2024年6月19日発売、エンリコ・ピエラヌンツィENRICO PIERANUNZI「ハインドサイト - ライヴ・アット・ラ・セーヌ・ミュジカル」を、一足先に聴かせて頂きました。

レビューというより、私のミュージシャンとしての個人的な感想と思い出も含めて書きます。

まず最初に、今作の録音は2019年、現在に近い2024年近辺の演奏ではありません。
世界はコロナ禍を挟み、我々もそうですが、秀でた芸術家は特にコロナ前の自分には戻れない、ある程度違う人間になっている可能性があります。
世界が変わる前の演奏ということは念頭に置いて、聴きました。

エンリコ・ピラヌンィ(piano)、マーク・ジョンソン(bass)、ジョーイ・バロン(drums)のトリオなら、ピエラヌンツィを聴いてきた人は誰しも、大きな期待をするでしょう。
私も勿論、このトリオが至高とは思っていますが、『Dream Dance』があまりにも完璧な作品すぎて、その後このトリオで活動がないのも必然だと思っていました。

『Dream Dance』は本当に素晴らしいアンサンブルだと思っています。
『Live in Japan』も大変に素晴らしいものでしたが、『Dream Dance』は特別。

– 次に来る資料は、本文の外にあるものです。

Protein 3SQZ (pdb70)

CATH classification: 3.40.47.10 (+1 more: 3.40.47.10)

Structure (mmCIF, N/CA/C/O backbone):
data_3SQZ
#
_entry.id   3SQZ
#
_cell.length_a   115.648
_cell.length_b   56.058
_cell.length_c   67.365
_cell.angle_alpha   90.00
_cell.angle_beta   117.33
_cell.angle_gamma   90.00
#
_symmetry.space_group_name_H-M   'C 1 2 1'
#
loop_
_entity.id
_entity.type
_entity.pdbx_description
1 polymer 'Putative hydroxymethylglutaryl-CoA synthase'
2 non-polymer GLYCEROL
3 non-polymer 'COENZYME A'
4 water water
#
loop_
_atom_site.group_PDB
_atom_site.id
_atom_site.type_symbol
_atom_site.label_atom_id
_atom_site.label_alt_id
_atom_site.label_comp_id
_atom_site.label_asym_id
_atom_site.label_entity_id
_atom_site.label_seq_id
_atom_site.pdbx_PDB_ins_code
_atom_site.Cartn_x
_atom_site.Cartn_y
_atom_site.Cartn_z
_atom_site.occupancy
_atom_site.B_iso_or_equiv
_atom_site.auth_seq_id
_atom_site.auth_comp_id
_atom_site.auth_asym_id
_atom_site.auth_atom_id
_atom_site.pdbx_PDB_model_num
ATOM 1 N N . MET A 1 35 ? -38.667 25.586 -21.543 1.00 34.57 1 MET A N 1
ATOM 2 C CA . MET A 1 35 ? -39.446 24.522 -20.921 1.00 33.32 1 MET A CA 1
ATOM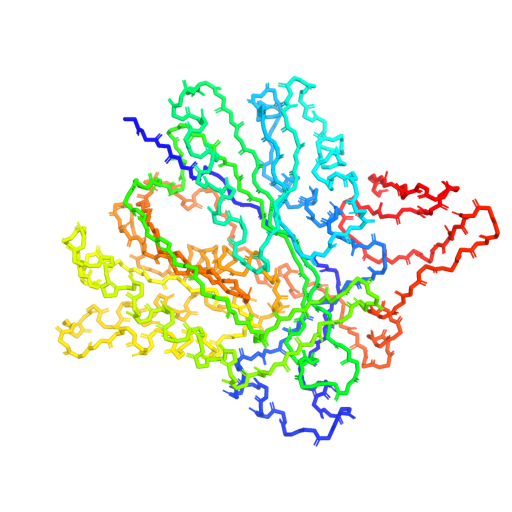 3 C C . MET A 1 35 ? -38.565 23.333 -20.548 1.00 29.29 1 MET A C 1
ATOM 4 O O . MET A 1 35 ? -37.898 22.748 -21.401 1.00 30.57 1 MET A O 1
ATOM 9 N N . ARG A 1 36 ? -38.566 22.986 -19.266 1.00 23.67 2 ARG A N 1
ATOM 10 C CA . ARG A 1 36 ? -37.763 21.879 -18.771 1.00 19.14 2 ARG A CA 1
ATOM 11 C C . ARG A 1 36 ? -38.625 20.635 -18.685 1.00 16.13 2 ARG A C 1
ATOM 12 O O . ARG A 1 36 ? -39.653 20.638 -18.019 1.00 16.47 2 ARG A O 1
ATOM 16 N N . ILE A 1 37 ? -38.192 19.578 -19.361 1.00 14.73 3 ILE A N 1
ATOM 17 C CA . ILE A 1 37 ? -38.920 18.321 -19.380 1.00 13.38 3 ILE A CA 1
ATOM 18 C C . ILE A 1 37 ? -37.928 17.219 -19.054 1.00 12.30 3 ILE A C 1
ATOM 19 O O . ILE A 1 37 ? -36.794 17.242 -19.530 1.00 13.22 3 ILE A O 1
ATOM 24 N N . GLY A 1 38 ? -38.341 16.233 -18.272 1.00 11.44 4 GLY A N 1
ATOM 25 C CA . GLY A 1 38 ? -37.442 15.129 -18.026 1.00 11.41 4 GLY A CA 1
ATOM 26 C C . GLY A 1 38 ? -37.945 14.123 -17.032 1.00 10.75 4 GLY A C 1
ATOM 27 O O . GLY A 1 38 ? -39.152 13.958 -16.837 1.00 11.33 4 GLY A O 1
ATOM 28 N N . ILE A 1 39 ? -36.989 13.442 -16.406 1.00 10.54 5 ILE A N 1
ATOM 29 C CA . ILE A 1 39 ? -37.272 12.377 -15.467 1.00 10.67 5 ILE A CA 1
ATOM 30 C C . ILE A 1 39 ? -37.549 12.966 -14.091 1.00 10.00 5 ILE A C 1
ATOM 31 O O . ILE A 1 39 ? -36.680 13.589 -13.465 1.00 10.52 5 ILE A O 1
ATOM 36 N N . ASP A 1 40 ? -38.777 12.767 -13.629 1.00 10.26 6 ASP A N 1
ATOM 37 C CA . ASP A 1 40 ? -39.228 13.287 -12.349 1.00 10.76 6 ASP A CA 1
ATOM 38 C 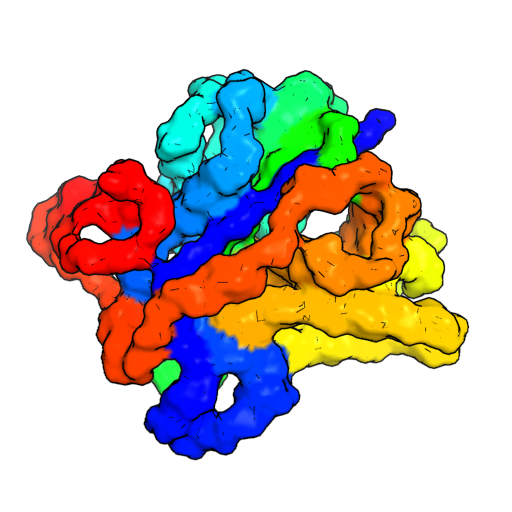C . ASP A 1 40 ? -38.994 12.292 -11.219 1.00 9.94 6 ASP A C 1
ATOM 39 O O . ASP A 1 40 ? -38.636 12.687 -10.110 1.00 11.22 6 ASP A O 1
ATOM 44 N N . LYS A 1 41 ? -39.244 11.015 -11.502 1.00 10.27 7 LYS A N 1
ATOM 45 C CA . LYS A 1 41 ? -39.081 9.946 -10.524 1.00 10.55 7 LYS A CA 1
ATOM 46 C C . LYS A 1 41 ? -38.583 8.698 -11.230 1.00 10.16 7 LYS A C 1
ATOM 47 O O . LYS A 1 41 ? -38.907 8.476 -12.403 1.00 10.39 7 LYS A O 1
ATOM 53 N N . ILE A 1 42 ? -37.791 7.900 -10.513 1.00 9.98 8 ILE A N 1
ATOM 54 C CA . ILE A 1 42 ? -37.295 6.614 -10.985 1.00 9.82 8 ILE A CA 1
ATOM 55 C C . ILE A 1 42 ? -37.634 5.542 -9.958 1.00 9.95 8 ILE A C 1
ATOM 56 O O . ILE A 1 42 ? -37.305 5.689 -8.778 1.00 11.22 8 ILE A O 1
ATOM 61 N N . GLY A 1 43 ? -38.308 4.486 -10.408 1.00 9.31 9 GLY A N 1
ATOM 62 C CA . GLY A 1 43 ? -38.598 3.340 -9.570 1.00 9.79 9 GLY A CA 1
ATOM 63 C C . GLY A 1 43 ? -37.832 2.135 -10.071 1.00 9.21 9 GLY A C 1
ATOM 64 O O . GLY A 1 43 ? -37.502 2.047 -11.261 1.00 9.35 9 GLY A O 1
ATOM 65 N N . PHE A 1 44 ? -37.538 1.207 -9.167 1.00 9.43 10 PHE A N 1
ATOM 66 C CA . PHE A 1 44 ? -36.876 -0.026 -9.550 1.00 10.10 10 PHE A CA 1
ATOM 67 C C . PHE A 1 44 ? -37.420 -1.191 -8.757 1.00 9.74 10 PHE A C 1
ATOM 68 O O . PHE A 1 44 ? -37.580 -1.098 -7.542 1.00 10.60 10 PHE A O 1
ATOM 76 N N . THR A 1 45 ? -37.689 -2.292 -9.439 1.00 9.61 11 THR A N 1
ATOM 77 C CA A THR A 1 45 ? -38.092 -3.556 -8.816 0.63 10.58 11 THR A CA 1
ATOM 78 C CA B THR A 1 45 ? -37.921 -3.519 -8.723 0.37 11.31 11 THR A CA 1
ATOM 79 C C . THR A 1 45 ? -37.243 -4.678 -9.413 1.00 10.97 11 THR A C 1
ATOM 80 O O . THR A 1 45 ? -37.061 -4.712 -10.627 1.00 12.46 11 THR A O 1
ATOM 87 N N . SER A 1 46 ? -36.773 -5.599 -8.586 1.00 9.77 12 SER A N 1
ATOM 88 C CA . SER A 1 46 ? -36.184 -6.824 -9.093 1.00 10.20 12 SER A CA 1
ATOM 89 C C . SER A 1 46 ? -36.967 -8.004 -8.536 1.00 9.55 12 SER A C 1
ATOM 90 O O . SER A 1 46 ? -37.975 -7.818 -7.859 1.00 10.54 12 SER A O 1
ATOM 93 N N . SER A 1 47 ? -36.525 -9.214 -8.860 1.00 9.79 13 SER A N 1
ATOM 94 C CA . SER A 1 47 ? -37.160 -10.410 -8.341 1.00 9.78 13 SER A CA 1
ATOM 95 C C . SER A 1 47 ? -36.716 -10.667 -6.898 1.00 9.56 13 SER A C 1
ATOM 96 O O . SER A 1 47 ? -35.877 -9.941 -6.342 1.00 10.48 13 SER A O 1
ATOM 99 N N . GLN A 1 48 ? -37.287 -11.700 -6.289 1.00 9.87 14 GLN A N 1
ATOM 100 C CA . GLN A 1 48 ? -37.107 -11.942 -4.861 1.00 10.14 14 GLN A CA 1
ATOM 101 C C . GLN A 1 48 ? -36.039 -12.988 -4.542 1.00 9.48 14 GLN A C 1
ATOM 102 O O . GLN A 1 48 ? -35.864 -13.349 -3.383 1.00 10.57 14 GLN A O 1
ATOM 108 N N . TYR A 1 49 ? -35.335 -13.458 -5.567 1.00 9.74 15 TYR A N 1
ATOM 109 C CA . TYR A 1 49 ? -34.330 -14.513 -5.425 1.00 9.57 15 TYR A CA 1
ATOM 110 C C . TYR A 1 49 ? -33.006 -14.053 -6.023 1.00 9.16 15 TYR A C 1
ATOM 111 O O . TYR A 1 49 ? -32.976 -13.219 -6.933 1.00 9.72 15 TYR A O 1
ATOM 120 N N . VAL A 1 50 ? -31.915 -14.634 -5.535 1.00 9.54 16 VAL A N 1
ATOM 121 C CA . VAL A 1 50 ? -30.590 -14.283 -6.012 1.00 9.66 16 VAL A CA 1
ATOM 122 C C . VAL A 1 50 ? -29.745 -15.538 -6.187 1.00 9.59 16 VAL A C 1
ATOM 123 O O . VAL A 1 50 ? -29.837 -16.478 -5.395 1.00 10.71 16 VAL A O 1
ATOM 127 N N . LEU A 1 51 ? -28.948 -15.547 -7.252 1.00 9.80 17 LEU A N 1
ATOM 128 C CA . LEU A 1 51 ? -27.934 -16.563 -7.481 1.00 10.57 17 LEU A CA 1
ATOM 129 C C . LEU A 1 51 ? -26.579 -15.906 -7.257 1.00 10.21 17 LEU A C 1
ATOM 130 O O . LEU A 1 51 ? -26.203 -14.966 -7.961 1.00 10.77 17 LEU A O 1
ATOM 135 N N . ASN A 1 52 ? -25.851 -16.391 -6.261 1.00 11.16 18 ASN A N 1
ATOM 136 C CA . ASN A 1 52 ? -24.532 -15.851 -5.982 1.00 12.72 18 ASN A CA 1
ATOM 137 C C . ASN A 1 52 ? -23.518 -16.441 -6.966 1.00 11.90 18 ASN A C 1
ATOM 138 O O . ASN A 1 52 ? -23.515 -17.648 -7.218 1.00 13.29 18 ASN A O 1
ATOM 143 N N . MET A 1 53 ? -22.672 -15.589 -7.537 1.00 12.61 19 MET A N 1
ATOM 144 C CA . MET A 1 53 ? -21.764 -16.031 -8.589 1.00 13.23 19 MET A CA 1
ATOM 145 C C . MET A 1 53 ? -20.781 -17.097 -8.115 1.00 13.85 19 MET A C 1
ATOM 146 O O . MET A 1 53 ? -20.404 -17.985 -8.877 1.00 14.75 19 MET A O 1
ATOM 151 N N . LYS A 1 54 ? -20.371 -17.035 -6.855 1.00 14.01 20 LYS A N 1
ATOM 152 C CA . LYS A 1 54 ? -19.463 -18.056 -6.351 1.00 15.38 20 LYS A CA 1
ATOM 153 C C . LYS A 1 54 ? -20.120 -19.436 -6.373 1.00 14.94 20 LYS A C 1
ATOM 154 O O . LYS A 1 54 ? -19.441 -20.446 -6.580 1.00 16.12 20 LYS A O 1
ATOM 160 N N . ASP A 1 55 ? -21.432 -19.486 -6.147 1.00 13.96 21 ASP A N 1
ATOM 161 C CA . ASP A 1 55 ? -22.156 -20.752 -6.211 1.00 13.48 21 ASP A CA 1
ATOM 162 C C . ASP A 1 55 ? -22.222 -21.280 -7.647 1.00 13.16 21 ASP A C 1
ATOM 163 O O . ASP A 1 55 ? -22.055 -22.479 -7.884 1.00 14.22 21 ASP A O 1
ATOM 168 N N . LEU A 1 56 ? -22.488 -20.390 -8.602 1.00 12.62 22 LEU A N 1
ATOM 169 C CA . LEU A 1 56 ? -22.503 -20.776 -10.006 1.00 12.61 22 LEU A CA 1
ATOM 170 C C . LEU A 1 56 ? -21.119 -21.281 -10.417 1.00 13.53 22 LEU A C 1
ATOM 171 O O . LEU A 1 56 ? -20.994 -22.305 -11.089 1.00 14.43 22 LEU A O 1
ATOM 176 N N . ALA A 1 57 ? -20.074 -20.574 -9.994 1.00 14.10 23 ALA A N 1
ATOM 177 C CA . ALA A 1 57 ? -18.711 -20.970 -10.330 1.00 15.35 23 ALA A CA 1
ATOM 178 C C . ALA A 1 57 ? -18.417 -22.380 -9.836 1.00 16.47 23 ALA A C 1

あんなにトリオとして有機的に一つの生き物のように、かつコンポジションの芸術性を最大に尊重しながら演奏してしまったら、後にやることが無くなって当然というか、それぐらいの作品だったと思います。

私自身も、いつかどこかに書いたかもしれませんが、2013年の来日の時に『Music in You』を聴いてもらった後に呼び出されて、色々お話させてもらって一度死んだというか(笑)、なんだか区切りがついて、真似事は卒業せねばならないと思い、その後は以前のようにピエラヌンツィを細部まで毛穴を開いて聴くようなことをしていなかったんです。

それでも、やはりこのトリオのリユニオンは、嬉しい。
私の生涯に残るベストコンサートの一つが、このトリオでの横浜赤レンガ倉庫ホールの時の演奏で、その後何度かピエラヌンツィは別メンバーやソロで来日していますが、あの時の感動は超えらません。

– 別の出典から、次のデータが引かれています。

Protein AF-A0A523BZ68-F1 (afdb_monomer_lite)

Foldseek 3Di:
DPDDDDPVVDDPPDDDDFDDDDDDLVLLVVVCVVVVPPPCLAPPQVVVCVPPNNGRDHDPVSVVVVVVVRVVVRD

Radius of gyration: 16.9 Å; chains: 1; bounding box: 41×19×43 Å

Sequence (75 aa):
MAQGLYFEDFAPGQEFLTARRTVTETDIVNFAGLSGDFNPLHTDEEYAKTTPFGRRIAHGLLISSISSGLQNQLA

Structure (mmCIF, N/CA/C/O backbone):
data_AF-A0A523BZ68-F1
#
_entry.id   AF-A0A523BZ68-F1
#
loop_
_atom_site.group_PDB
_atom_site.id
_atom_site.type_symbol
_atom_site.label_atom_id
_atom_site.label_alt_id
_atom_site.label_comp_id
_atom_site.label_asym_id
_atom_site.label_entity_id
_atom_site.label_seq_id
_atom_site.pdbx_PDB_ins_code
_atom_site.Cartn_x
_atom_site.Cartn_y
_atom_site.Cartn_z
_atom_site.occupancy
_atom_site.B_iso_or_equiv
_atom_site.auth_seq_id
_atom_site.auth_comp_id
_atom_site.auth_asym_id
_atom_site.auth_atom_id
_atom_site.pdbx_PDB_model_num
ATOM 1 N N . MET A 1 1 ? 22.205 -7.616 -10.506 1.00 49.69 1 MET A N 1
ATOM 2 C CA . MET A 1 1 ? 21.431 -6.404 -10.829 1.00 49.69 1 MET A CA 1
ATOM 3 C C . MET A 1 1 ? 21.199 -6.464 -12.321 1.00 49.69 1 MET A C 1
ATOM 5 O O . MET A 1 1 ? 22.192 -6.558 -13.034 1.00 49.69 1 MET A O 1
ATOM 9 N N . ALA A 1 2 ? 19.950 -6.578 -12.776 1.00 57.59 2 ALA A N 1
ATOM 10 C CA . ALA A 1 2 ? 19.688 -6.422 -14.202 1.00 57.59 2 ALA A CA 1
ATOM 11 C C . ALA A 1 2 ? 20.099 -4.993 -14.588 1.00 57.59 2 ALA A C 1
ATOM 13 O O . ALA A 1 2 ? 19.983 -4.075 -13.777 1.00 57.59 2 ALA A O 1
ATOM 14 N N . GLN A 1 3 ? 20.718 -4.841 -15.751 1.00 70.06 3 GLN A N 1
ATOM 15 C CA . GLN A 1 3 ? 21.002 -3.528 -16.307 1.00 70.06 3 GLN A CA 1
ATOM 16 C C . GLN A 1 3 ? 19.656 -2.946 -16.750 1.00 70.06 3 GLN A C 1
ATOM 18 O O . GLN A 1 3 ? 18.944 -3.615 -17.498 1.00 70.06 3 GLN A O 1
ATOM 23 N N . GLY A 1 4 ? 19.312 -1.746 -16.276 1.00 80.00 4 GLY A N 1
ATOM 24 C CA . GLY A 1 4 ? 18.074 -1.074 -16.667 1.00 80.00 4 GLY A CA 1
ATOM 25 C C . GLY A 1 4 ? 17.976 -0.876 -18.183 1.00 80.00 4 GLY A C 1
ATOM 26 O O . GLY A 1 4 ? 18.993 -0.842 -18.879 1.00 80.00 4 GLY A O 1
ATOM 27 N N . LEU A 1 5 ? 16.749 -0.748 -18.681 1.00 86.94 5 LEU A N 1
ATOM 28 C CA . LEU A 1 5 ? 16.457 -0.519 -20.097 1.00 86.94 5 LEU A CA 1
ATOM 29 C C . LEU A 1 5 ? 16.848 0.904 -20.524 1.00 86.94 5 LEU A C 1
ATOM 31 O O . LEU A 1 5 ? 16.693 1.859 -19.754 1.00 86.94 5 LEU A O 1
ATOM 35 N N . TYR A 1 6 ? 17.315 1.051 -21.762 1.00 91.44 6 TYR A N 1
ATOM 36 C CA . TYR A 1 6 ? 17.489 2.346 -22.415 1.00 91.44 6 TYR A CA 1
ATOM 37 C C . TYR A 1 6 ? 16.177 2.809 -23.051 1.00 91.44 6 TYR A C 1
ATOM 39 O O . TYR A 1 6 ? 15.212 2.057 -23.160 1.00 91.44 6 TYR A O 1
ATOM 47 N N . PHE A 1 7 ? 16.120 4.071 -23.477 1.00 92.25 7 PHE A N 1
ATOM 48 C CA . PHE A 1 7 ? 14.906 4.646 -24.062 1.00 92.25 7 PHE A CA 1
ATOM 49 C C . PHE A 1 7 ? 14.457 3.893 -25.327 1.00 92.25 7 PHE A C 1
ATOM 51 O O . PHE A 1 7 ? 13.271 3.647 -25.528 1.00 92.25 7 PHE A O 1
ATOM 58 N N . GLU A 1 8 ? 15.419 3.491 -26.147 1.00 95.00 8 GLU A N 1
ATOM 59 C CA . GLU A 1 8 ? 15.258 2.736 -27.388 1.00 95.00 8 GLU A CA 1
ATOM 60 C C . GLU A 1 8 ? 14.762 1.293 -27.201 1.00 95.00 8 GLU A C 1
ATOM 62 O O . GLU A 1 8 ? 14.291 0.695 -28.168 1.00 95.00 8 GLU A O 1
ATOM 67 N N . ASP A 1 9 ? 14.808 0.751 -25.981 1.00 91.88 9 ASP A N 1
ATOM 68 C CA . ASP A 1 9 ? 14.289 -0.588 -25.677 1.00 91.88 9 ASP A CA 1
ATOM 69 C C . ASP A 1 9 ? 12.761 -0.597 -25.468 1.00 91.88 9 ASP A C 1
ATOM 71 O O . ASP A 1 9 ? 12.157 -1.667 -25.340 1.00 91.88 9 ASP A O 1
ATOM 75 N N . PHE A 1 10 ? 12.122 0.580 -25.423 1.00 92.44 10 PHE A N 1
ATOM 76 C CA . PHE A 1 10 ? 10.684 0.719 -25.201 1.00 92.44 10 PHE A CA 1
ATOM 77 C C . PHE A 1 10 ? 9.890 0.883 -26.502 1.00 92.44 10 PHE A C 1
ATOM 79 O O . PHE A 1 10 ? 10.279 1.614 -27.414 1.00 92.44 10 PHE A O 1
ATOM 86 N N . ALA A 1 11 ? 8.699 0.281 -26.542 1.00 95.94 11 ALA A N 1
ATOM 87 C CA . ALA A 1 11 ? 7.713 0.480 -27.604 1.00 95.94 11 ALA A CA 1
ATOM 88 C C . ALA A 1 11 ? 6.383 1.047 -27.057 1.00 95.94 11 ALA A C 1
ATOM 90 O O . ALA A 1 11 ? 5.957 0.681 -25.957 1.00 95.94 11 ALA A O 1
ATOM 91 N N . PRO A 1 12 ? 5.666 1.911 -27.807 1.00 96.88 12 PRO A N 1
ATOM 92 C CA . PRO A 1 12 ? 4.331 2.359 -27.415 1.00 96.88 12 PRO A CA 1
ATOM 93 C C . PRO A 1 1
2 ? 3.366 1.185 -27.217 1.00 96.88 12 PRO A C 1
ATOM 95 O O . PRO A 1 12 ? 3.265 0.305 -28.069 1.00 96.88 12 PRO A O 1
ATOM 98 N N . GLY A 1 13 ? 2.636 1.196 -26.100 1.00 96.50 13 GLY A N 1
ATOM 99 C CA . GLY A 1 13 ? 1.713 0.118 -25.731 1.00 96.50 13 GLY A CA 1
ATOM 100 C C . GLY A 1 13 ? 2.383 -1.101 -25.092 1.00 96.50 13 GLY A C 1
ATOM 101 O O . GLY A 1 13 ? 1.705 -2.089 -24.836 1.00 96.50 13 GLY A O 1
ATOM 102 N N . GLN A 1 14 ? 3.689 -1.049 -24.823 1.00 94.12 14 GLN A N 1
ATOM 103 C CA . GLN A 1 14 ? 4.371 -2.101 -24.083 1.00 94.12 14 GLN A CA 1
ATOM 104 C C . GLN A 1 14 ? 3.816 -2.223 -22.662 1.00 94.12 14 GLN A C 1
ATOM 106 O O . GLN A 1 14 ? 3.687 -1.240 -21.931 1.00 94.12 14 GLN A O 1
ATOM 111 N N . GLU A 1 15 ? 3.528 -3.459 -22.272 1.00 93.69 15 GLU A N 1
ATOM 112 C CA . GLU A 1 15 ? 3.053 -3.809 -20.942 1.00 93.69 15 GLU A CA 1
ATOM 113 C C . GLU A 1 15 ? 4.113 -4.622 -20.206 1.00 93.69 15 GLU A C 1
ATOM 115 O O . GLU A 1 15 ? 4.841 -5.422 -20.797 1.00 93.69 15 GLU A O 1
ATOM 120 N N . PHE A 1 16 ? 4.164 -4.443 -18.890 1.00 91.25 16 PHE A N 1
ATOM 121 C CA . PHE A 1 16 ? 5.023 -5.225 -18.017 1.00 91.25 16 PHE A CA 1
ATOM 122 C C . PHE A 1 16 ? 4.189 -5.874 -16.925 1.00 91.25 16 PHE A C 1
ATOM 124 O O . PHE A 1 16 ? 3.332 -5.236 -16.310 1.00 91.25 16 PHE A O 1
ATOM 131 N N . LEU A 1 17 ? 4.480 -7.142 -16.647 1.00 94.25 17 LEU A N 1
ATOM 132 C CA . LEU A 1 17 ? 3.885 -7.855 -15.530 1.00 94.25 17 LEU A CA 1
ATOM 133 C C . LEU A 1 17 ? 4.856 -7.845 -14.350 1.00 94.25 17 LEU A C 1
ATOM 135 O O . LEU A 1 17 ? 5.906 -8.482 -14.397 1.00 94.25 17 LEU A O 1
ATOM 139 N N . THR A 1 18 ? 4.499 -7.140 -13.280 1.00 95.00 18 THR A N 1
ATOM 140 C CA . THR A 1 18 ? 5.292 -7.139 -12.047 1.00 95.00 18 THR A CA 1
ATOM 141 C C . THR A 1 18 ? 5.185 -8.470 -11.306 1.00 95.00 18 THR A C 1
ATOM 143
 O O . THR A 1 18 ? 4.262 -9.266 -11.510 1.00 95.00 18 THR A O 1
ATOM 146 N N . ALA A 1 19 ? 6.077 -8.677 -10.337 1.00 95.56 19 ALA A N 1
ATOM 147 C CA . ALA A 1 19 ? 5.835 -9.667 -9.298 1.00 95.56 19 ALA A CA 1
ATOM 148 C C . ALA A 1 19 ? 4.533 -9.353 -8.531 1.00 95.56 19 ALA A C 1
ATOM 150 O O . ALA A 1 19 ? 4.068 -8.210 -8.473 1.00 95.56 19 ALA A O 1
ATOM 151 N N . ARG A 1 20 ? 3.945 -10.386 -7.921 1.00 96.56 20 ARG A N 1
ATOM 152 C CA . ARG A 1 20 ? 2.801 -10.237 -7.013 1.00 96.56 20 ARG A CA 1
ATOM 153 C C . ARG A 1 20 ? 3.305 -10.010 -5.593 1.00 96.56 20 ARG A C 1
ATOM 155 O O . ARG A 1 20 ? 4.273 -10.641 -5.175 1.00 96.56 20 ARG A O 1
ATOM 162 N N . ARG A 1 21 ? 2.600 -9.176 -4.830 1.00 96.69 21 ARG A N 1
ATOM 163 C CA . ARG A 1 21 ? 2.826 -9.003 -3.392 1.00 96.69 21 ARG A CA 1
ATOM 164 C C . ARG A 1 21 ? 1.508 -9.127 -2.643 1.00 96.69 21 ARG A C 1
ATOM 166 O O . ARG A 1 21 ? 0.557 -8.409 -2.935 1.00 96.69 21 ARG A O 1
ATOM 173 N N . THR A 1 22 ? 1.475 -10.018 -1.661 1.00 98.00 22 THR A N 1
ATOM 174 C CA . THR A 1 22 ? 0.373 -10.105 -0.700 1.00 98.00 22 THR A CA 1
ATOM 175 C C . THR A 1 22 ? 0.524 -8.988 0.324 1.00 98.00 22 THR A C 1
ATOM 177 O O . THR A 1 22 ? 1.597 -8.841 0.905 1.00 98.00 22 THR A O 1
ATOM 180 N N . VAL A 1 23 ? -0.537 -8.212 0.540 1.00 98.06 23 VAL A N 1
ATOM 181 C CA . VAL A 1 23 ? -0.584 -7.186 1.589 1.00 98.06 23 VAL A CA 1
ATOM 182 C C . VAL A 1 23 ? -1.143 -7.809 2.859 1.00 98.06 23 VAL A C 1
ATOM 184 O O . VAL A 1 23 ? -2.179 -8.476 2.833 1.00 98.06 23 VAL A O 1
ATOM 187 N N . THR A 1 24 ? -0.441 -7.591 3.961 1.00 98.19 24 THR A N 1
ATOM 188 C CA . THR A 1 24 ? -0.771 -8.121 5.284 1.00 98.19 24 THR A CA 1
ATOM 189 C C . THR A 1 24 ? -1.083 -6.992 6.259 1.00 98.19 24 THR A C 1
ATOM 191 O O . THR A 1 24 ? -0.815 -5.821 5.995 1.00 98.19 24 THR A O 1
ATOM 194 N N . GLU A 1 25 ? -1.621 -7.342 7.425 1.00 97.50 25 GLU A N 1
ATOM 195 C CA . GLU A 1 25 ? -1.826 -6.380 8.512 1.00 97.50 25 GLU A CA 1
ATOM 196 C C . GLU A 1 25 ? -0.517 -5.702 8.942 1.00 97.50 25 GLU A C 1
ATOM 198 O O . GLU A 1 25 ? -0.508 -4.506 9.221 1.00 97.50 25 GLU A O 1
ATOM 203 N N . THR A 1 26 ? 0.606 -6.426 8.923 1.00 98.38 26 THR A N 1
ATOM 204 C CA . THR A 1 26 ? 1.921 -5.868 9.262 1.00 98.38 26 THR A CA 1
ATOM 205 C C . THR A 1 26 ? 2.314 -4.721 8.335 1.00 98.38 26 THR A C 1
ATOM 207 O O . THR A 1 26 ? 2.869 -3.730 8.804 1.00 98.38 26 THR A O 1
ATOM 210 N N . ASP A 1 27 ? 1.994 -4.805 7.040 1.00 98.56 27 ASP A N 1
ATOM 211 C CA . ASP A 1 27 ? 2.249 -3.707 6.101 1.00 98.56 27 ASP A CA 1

それから、私の周りのマーク・ジョンソンのファンは、来日しても「来日は嬉しいけど、俺はエンリコとやっているマークが聴きたいんだよ!!」と言っている人が100%なので(偏っています)、今回のコンサート音源のリリースはもう垂涎ものなんじゃないでしょうか。ねえ?

今作、『ハインドサイト - ライヴ・アット・ラ・セーヌ・ミュジカル』は、8曲全部が、以前から演奏されている曲です。

スタンダード化しているピエラヌンツィ代表曲「Je Ne Sais Quoi」、「Don’t Forget The Poet」、「Castle Of Solitude」などの再演も嬉しいし、
「B.Y.O.H. (Bring Your Own Heart) 」、「Molto Ancora (Per Luca Flores)」など、別の共演者と録音しているものをこのトリオで聴けるのは、大変嬉しいです。

アルバムタイトルを「Hindsight」に決めたのはレーベルかもしれませんが、この曲は過去にドイツのyvpレーベルでの『Space Jazz Trio vol.2』に収録しており、全体的にフリーに寄った演奏をしている中で、Hindsightが唯一はっきりしたコンポジションで、20歳ぐらいの私は「これしかトランスクライブできるものがないじゃないか…」と思いながら、曲とソロをとったのを覚えています。2024年に今頃これがアルバムタイトルなんだと、少し驚きました。良い曲なんですよ。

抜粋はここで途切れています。